Tuesday, February 06, 2007

Dedicado ao g

«Sabe Deus – pensava eu –, se conseguirei alguma vez encontrar trabalho!» Tinham sido tantas as recusas, as meias-promessas, os «nãos» decididos, as esperanças nutridas e enganadas, tantas novas tentativas que sempre davam em nada que já tinha perdido todo o ânimo. Finalmente, tinha tentado ir para tesoureiro, mas chegara tarde; além disso, nunca poderia dar a caução de cinquenta coroas. Também me tinha voluntariado para o corpo de bombeiros. Éramos uns cinquenta lá perfilados, cada um a fazer peito para parecer um fortalhaço e um grande valentão. Recrutador andava no meio de nós, examinando os candidatos, apalpando os músculos, interrogando, e, ao passar por mim, só abanou a cabeça e disse que pessoas com óculos não serviam para o trabalho. Voltei a ir lá já sem os óculos e estava de testa franzida, tentando que o meu olhar parecesse ter a acuidade de uma faca, mas ele passou de novo por mim e apenas sorriu, porque me tinha reconhecido. Para cúmulo de todos os meus males, a minha roupa estava já tão gasta que os empregadores não me viam como homem decente.
Como era lenta e fatal a minha queda! Acabei por não ter posses nenhumas, nem mesmo um pente ou um livro que me consolasse nos momentos difíceis. No Verão ia todos os dias ao cemitério ou ao parque do castelo, sentava-me lá e escrevia artigos para jornais, coluna atrás de coluna, e não havia coisa que aqueles artigos não tivessem, quantas maravilhosas invenções, caprichos, devaneios da minha fantasia irrequieta! Em desespero, pegava nos temas mais abstractos, redigia os artigos durante muitas horas dolorosas, e ninguém queria publicá-los. Tendo terminado um, começava logo a escrever outro e raramente desanimava com a rejeição dos redactores. Tentava convencer-me de que um dia ia ter sorte. E realmente, por vezes, quando a fortuna me sorria e eu conseguia compor algo de jeito, pagavam-me cinco coroas pelo trabalho de metade de um dia.
Afastei-me de novo da janela, fui ao lavatório e molhei os joelhos das minhas calças coçadas para que parecessem pretos e ficassem com ar mais novo. Depois, como era hábito, meti no bolso o papel e o lápis e saí do quarto. Desci as escadas em bicos de pés para não chamar a atenção da senhoria; o prazo de pagamento da renda tinha acabado vários dias antes, e eu não tinha com que pagar.
Soaram as nove. O estertor das carruagens e as vozes da gente enchiam o ar – era o coro matinal das cem bocas, acompanhado pelos passos dos peões e pelos estalidos dos chicotes dos cocheiros. Aquele movimento ruidoso animou-me de imediato, e comecei a sentir-me mais seguro. O que menos tencionava era passear assim no ar fresco da manhã. De que serviria o ar aos meus pulmões? Sentia-me invencível como um colosso, podia travar uma carruagem com o ombro. Uma sensação incrível, maravilhosa, uma luminosa satisfação invadiu-me. Observava os transeuntes, apanhava no ar os olhares que alguém me lançava das carruagens que passavam a voar, reparava nos mínimos pormenores sem deixar escapar nenhuma infimidade casual que se me deparava para logo desaparecer.
Que lindo dia, faltava só poder comer alguma coisa!

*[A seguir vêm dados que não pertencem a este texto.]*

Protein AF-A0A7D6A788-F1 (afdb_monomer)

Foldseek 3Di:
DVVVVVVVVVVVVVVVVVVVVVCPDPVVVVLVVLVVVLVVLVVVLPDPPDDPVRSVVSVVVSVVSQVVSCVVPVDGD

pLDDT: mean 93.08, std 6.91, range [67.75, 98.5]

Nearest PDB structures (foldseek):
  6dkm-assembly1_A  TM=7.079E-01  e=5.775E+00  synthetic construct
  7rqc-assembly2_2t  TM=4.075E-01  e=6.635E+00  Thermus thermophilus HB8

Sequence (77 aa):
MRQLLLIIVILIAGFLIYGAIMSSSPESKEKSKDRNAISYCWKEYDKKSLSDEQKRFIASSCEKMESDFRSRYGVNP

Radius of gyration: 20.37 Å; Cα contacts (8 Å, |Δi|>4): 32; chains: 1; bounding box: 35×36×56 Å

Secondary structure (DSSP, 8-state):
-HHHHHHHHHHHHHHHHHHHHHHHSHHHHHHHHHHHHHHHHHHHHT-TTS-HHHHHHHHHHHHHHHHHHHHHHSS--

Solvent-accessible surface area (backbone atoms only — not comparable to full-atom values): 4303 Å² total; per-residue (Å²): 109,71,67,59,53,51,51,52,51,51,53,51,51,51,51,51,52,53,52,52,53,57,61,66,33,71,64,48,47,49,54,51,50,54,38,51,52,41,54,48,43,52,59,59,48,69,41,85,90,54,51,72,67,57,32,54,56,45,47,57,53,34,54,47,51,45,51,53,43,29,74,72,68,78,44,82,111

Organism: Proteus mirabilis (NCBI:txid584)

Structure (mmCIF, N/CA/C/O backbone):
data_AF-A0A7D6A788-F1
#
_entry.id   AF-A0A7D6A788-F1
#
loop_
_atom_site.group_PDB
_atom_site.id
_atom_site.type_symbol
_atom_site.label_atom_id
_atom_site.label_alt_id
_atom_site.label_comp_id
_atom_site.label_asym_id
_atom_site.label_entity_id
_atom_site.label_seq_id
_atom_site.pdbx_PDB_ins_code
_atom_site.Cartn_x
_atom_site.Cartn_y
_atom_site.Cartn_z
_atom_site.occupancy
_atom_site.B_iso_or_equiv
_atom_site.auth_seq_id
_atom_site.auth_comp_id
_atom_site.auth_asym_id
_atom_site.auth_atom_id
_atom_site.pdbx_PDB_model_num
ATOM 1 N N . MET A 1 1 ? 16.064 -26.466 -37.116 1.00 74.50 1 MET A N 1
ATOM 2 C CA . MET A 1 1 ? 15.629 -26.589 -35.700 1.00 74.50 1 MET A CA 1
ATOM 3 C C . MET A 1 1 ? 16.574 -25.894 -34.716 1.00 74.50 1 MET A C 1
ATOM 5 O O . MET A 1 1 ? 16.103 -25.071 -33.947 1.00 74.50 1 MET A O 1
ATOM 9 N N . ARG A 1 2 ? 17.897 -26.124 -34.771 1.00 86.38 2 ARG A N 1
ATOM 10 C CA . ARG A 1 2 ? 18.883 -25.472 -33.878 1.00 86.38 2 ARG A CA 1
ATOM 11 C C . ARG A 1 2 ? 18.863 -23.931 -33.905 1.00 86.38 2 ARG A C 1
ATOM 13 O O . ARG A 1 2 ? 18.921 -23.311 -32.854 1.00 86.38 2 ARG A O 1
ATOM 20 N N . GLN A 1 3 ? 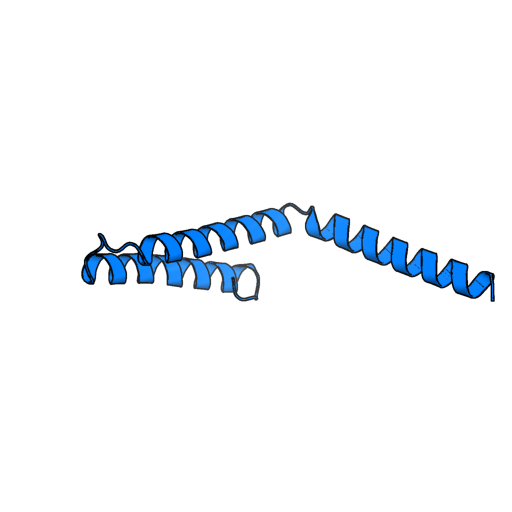18.726 -23.314 -35.081 1.00 86.94 3 GLN A N 1
ATOM 21 C CA . GLN A 1 3 ? 18.642 -21.848 -35.218 1.00 86.94 3 GLN A CA 1
ATOM 22 C C . GLN A 1 3 ? 17.368 -21.253 -34.603 1.00 86.94 3 GLN A C 1
ATOM 24 O O . GLN A 1 3 ? 17.436 -20.224 -33.944 1.00 86.94 3 GLN A O 1
ATOM 29 N N . LEU A 1 4 ? 16.225 -21.928 -34.759 1.00 90.19 4 LEU A N 1
ATOM 30 C CA . LEU A 1 4 ? 14.957 -21.506 -34.154 1.00 90.19 4 LEU A CA 1
ATOM 31 C C . LEU A 1 4 ? 15.024 -21.559 -32.624 1.00 90.19 4 LEU A C 1
ATOM 33 O O . LEU A 1 4 ? 14.599 -20.619 -31.964 1.00 90.19 4 LEU A O 1
ATOM 37 N N . LEU A 1 5 ? 15.626 -22.615 -32.066 1.00 90.44 5 LEU A N 1
ATOM 38 C CA . LEU A 1 5 ? 15.839 -22.731 -30.621 1.00 90.44 5 LEU A CA 1
ATOM 39 C C . LEU A 1 5 ? 16.714 -21.595 -30.078 1.00 90.44 5 LEU A C 1
ATOM 41 O O . LEU A 1 5 ? 16.382 -21.015 -29.051 1.00 90.44 5 LEU A O 1
ATOM 45 N N . LEU A 1 6 ? 17.790 -21.231 -30.781 1.00 93.06 6 LEU A N 1
ATOM 46 C CA . LEU A 1 6 ? 18.653 -20.118 -30.372 1.00 93.06 6 LEU A CA 1
ATOM 47 C C . LEU A 1 6 ? 17.919 -18.772 -30.395 1.00 93.06 6 LEU A C 1
ATOM 49 O O . LEU A 1 6 ? 18.056 -17.995 -29.456 1.00 93.06 6 LEU A O 1
ATOM 53 N N . ILE A 1 7 ? 17.107 -18.512 -31.423 1.00 94.19 7 ILE A N 1
ATOM 54 C CA . ILE A 1 7 ? 16.307 -17.280 -31.517 1.00 94.19 7 ILE A CA 1
ATOM 55 C C . ILE A 1 7 ? 15.306 -17.196 -30.358 1.00 94.19 7 ILE A C 1
ATOM 57 O O . ILE A 1 7 ? 15.206 -16.156 -29.711 1.00 94.19 7 ILE A O 1
ATOM 61 N N . ILE A 1 8 ? 14.608 -18.294 -30.055 1.00 94.62 8 ILE A N 1
ATOM 62 C CA . ILE A 1 8 ? 13.655 -18.353 -28.937 1.00 94.62 8 ILE A CA 1
ATOM 63 C C . ILE A 1 8 ? 14.364 -18.085 -27.605 1.00 94.62 8 ILE A C 1
ATOM 65 O O . ILE A 1 8 ? 13.888 -17.278 -26.811 1.00 94.62 8 ILE A O 1
ATOM 69 N N . VAL A 1 9 ? 15.523 -18.708 -27.371 1.00 95.00 9 VAL A N 1
ATOM 70 C CA . VAL A 1 9 ? 16.307 -18.496 -26.144 1.00 95.00 9 VAL A CA 1
ATOM 71 C C . VAL A 1 9 ? 16.748 -17.037 -26.008 1.00 95.00 9 VAL A C 1
ATOM 73 O O . VAL A 1 9 ? 16.631 -16.471 -24.924 1.00 95.00 9 VAL A O 1
ATOM 76 N N . ILE A 1 10 ? 17.199 -16.405 -27.094 1.00 95.31 10 ILE A N 1
ATOM 77 C CA . ILE A 1 10 ? 17.605 -14.991 -27.088 1.00 95.31 10 ILE A CA 1
ATOM 78 C C . ILE A 1 10 ? 16.415 -14.076 -26.780 1.00 95.31 10 ILE A C 1
ATOM 80 O O . ILE A 1 10 ? 16.550 -13.160 -25.972 1.00 95.31 10 ILE A O 1
ATOM 84 N N . LEU A 1 11 ? 15.246 -14.329 -27.375 1.00 94.31 11 LEU A N 1
ATOM 85 C CA . LEU A 1 11 ? 14.036 -13.542 -27.115 1.00 94.31 11 LEU A CA 1
ATOM 86 C C . LEU A 1 11 ? 13.583 -13.655 -25.656 1.00 94.31 11 LEU A C 1
ATOM 88 O O . LEU A 1 11 ? 13.277 -12.641 -25.030 1.00 94.31 11 LEU A O 1
ATOM 92 N N . ILE A 1 12 ? 13.591 -14.867 -25.096 1.00 93.81 12 ILE A N 1
ATOM 93 C CA . ILE A 1 12 ? 13.248 -15.094 -23.688 1.00 93.81 12 ILE A CA 1
ATOM 94 C C . ILE A 1 12 ? 14.258 -14.387 -22.779 1.00 93.81 12 ILE A C 1
ATOM 96 O O . ILE A 1 12 ? 13.859 -13.658 -21.874 1.00 93.81 12 ILE A O 1
ATOM 100 N N . ALA A 1 13 ? 15.559 -14.550 -23.035 1.00 92.62 13 ALA A N 1
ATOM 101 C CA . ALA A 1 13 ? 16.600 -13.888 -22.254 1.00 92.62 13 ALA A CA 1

Excerto de Fome de Knut Hamsun,
tradução minha a partir da tradução russa

2 Comments:

Blogger eu mesma said...

Gostei! Apesar das contrariedades, nada como uma boa atitude para se ter sucesso! Como se diz em bom português: Tristezas não pagam dívidas! Há que levantar a cabeça e não perder a esperança!

12:16 PM  
Blogger Unknown said...

eu hoje tou no dia das 5 coroas (que é como quem diz, das 5 páginas que é o que eu recebo!!!)

"Em desespero, pegava nos temas mais abstractos, redigia os artigos durante muitas horas dolorosas, e ninguém queria publicá-los. Tendo terminado um, começava logo a escrever outro e raramente desanimava com a rejeição dos redactores." LOLOLOL

Esse Knut é de que época? dos dias de hoje?!